Тристан вспомнил, как упрямица возмущенно прошествовала мимо него при входе в дом.
– Она заверила меня, что готова, однако что у нее на уме в данный момент, я сказать не могу. Вам лучше узнать это у нее, когда вы будете с ней разговаривать один на один; я уверен, что она не станет осторожничать, выбирая слова.

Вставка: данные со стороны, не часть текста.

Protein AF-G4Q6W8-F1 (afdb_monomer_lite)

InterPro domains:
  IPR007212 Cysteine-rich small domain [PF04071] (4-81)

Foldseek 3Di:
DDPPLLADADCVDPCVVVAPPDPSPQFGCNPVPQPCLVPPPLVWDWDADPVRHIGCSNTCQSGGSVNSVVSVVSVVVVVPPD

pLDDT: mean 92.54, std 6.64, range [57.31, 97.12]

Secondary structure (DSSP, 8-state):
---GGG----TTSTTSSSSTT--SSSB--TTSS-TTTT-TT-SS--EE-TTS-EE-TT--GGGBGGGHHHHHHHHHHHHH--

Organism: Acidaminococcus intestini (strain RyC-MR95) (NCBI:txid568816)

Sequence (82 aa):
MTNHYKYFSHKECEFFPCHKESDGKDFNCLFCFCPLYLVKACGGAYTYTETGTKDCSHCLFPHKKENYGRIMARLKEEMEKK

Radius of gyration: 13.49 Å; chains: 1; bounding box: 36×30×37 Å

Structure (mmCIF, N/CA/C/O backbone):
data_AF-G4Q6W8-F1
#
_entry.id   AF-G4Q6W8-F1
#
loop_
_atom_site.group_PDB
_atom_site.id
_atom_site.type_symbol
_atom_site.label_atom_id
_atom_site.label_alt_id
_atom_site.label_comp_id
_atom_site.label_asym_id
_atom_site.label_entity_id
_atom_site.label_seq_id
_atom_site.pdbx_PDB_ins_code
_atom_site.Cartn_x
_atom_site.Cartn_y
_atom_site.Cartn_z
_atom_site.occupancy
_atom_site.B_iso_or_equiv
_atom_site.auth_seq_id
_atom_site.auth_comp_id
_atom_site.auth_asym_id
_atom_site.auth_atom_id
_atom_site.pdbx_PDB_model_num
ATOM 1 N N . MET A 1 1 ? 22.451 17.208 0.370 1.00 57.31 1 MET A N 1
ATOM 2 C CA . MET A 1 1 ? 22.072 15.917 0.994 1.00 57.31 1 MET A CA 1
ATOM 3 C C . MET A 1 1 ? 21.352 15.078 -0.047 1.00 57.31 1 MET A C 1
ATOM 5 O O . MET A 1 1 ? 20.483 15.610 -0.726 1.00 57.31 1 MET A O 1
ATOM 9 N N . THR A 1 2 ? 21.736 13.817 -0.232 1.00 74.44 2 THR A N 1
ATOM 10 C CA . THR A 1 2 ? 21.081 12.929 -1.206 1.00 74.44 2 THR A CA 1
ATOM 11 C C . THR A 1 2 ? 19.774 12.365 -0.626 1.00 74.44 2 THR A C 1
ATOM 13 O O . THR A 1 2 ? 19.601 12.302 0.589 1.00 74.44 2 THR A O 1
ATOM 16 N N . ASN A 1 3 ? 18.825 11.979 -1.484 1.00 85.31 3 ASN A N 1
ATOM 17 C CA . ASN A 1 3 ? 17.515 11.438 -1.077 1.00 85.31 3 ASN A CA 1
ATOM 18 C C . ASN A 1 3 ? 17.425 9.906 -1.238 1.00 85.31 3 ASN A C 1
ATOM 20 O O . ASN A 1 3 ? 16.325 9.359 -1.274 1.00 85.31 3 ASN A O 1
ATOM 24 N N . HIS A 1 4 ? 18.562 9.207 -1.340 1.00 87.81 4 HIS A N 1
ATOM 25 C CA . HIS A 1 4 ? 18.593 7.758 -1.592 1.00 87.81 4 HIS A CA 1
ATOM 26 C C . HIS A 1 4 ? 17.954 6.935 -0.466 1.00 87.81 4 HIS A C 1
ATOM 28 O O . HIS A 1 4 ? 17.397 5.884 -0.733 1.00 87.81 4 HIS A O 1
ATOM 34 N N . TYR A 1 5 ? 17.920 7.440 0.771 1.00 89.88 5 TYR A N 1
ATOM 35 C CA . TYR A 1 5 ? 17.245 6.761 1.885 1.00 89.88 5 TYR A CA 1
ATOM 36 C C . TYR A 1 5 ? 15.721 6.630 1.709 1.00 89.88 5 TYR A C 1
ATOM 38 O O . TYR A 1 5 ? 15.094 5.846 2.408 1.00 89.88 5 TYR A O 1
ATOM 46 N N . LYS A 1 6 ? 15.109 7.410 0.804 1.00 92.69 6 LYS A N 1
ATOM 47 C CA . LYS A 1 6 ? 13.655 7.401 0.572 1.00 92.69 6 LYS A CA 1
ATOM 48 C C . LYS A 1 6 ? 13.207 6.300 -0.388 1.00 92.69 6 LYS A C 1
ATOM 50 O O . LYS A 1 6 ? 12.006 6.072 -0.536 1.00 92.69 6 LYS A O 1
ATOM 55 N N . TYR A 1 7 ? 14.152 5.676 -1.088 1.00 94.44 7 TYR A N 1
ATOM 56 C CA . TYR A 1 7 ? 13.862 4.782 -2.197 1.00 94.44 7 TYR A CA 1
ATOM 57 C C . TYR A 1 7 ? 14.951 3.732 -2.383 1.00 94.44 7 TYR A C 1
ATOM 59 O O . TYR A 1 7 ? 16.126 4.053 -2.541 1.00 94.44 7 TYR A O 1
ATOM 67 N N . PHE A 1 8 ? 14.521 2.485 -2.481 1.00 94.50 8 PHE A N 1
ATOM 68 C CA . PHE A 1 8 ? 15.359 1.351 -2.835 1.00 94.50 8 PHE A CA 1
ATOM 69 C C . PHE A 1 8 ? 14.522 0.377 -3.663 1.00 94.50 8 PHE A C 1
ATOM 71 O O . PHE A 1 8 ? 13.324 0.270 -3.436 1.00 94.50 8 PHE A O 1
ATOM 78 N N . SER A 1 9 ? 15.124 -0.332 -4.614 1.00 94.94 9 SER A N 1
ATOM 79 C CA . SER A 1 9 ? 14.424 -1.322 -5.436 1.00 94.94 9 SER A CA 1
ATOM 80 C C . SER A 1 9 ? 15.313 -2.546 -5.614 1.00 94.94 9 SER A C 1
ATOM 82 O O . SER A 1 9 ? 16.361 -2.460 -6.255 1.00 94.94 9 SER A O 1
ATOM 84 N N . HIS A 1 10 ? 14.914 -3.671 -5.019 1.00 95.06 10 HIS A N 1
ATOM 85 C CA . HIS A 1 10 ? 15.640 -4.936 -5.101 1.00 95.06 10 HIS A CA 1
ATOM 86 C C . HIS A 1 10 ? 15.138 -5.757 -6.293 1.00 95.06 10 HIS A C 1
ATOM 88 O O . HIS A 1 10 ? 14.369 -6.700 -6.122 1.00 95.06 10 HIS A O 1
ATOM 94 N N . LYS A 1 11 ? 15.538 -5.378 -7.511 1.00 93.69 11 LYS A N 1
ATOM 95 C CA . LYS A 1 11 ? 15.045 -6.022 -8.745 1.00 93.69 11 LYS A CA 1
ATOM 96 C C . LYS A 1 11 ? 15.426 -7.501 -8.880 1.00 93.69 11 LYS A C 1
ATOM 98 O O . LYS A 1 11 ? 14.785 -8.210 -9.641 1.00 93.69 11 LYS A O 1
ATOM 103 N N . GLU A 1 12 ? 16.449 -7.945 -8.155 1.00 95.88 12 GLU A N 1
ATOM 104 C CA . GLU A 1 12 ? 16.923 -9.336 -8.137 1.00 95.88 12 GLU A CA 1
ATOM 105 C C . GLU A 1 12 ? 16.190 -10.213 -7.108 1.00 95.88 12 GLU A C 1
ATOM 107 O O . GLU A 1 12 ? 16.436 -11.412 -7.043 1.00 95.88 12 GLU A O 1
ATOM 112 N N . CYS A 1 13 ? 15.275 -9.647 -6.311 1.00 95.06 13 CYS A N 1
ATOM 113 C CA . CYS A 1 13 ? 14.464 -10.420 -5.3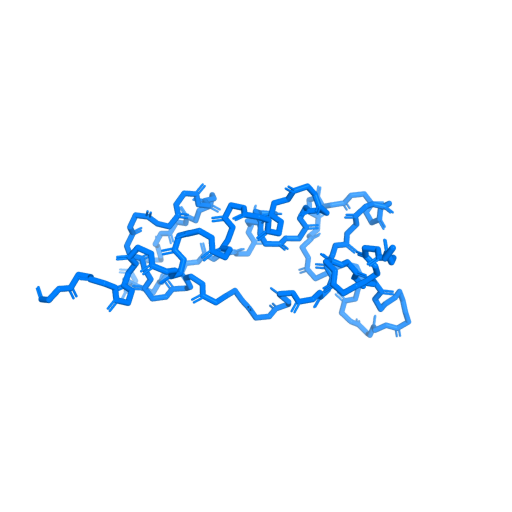75 1.00 95.06 13 CYS A CA 1
ATOM 114 C C . CYS A 1 13 ? 13.566 -11.423 -6.113 1.00 95.06 13 CYS A C 1
ATOM 116 O O . CYS A 1 13 ? 12.886 -11.071 -7.075 1.00 95.06 13 CYS A O 1
ATOM 118 N N . GLU A 1 14 ? 13.466 -12.638 -5.582 1.00 94.94 14 GLU A N 1
ATOM 119 C CA . GLU A 1 14 ? 12.654 -13.747 -6.100 1.00 94.94 14 GLU A CA 1
ATOM 120 C C . GLU A 1 14 ? 11.156 -13.423 -6.144 1.00 94.94 14 GLU A C 1
ATOM 122 O O . GLU A 1 14 ? 10.386 -14.066 -6.855 1.00 94.94 14 GLU A O 1
ATOM 127 N N . PHE A 1 15 ? 10.742 -12.412 -5.382 1.00 91.88 15 PHE A N 1
ATOM 128 C CA . PHE A 1 15 ? 9.369 -11.940 -5.315 1.00 91.88 15 PHE A CA 1
ATOM 129 C C . PHE A 1 15 ? 9.140 -10.662 -6.122 1.00 91.88 15 PHE A C 1
ATOM 131 O O . PHE A 1 15 ? 8.060 -10.106 -6.011 1.00 91.88 15 PHE A O 1
ATOM 138 N N . PHE A 1 16 ? 10.112 -10.134 -6.875 1.00 92.75 16 PHE A N 1
ATOM 139 C CA . PHE A 1 16 ? 9.966 -8.842 -7.554 1.00 92.75 16 PHE A CA 1
ATOM 140 C C . PHE A 1 16 ? 9.187 -8.938 -8.888 1.00 92.75 16 PHE A C 1
ATOM 142 O O . PHE A 1 16 ? 9.541 -9.759 -9.733 1.00 92.75 16 PHE A O 1
ATOM 149 N N . PRO A 1 17 ? 8.211 -8.039 -9.153 1.00 90.88 17 PRO A N 1
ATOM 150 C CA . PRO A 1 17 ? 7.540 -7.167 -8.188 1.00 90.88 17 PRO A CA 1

Похоже, что эта перспектива одновременно и тревожила, и веселила герцога.
– A вы все так же готовы за это расплачиваться?
– Да, ваша светлость, готов.
Почему-то это заявление заставило герцога нахмурить брови.
– Могу я сделать одно замечание?
– Конечно.
– Большинство мужчин, которые желают жениться, просто приходят к парадной двери дома, стучатся и просят разрешения войти.
Тристан пожал плечами.
– Возможно, я не такой, как большинство мужчин.
– Это мне уже ясно. – Герцог поднялся и направился в глубь кабинета; – Не желаете бренди?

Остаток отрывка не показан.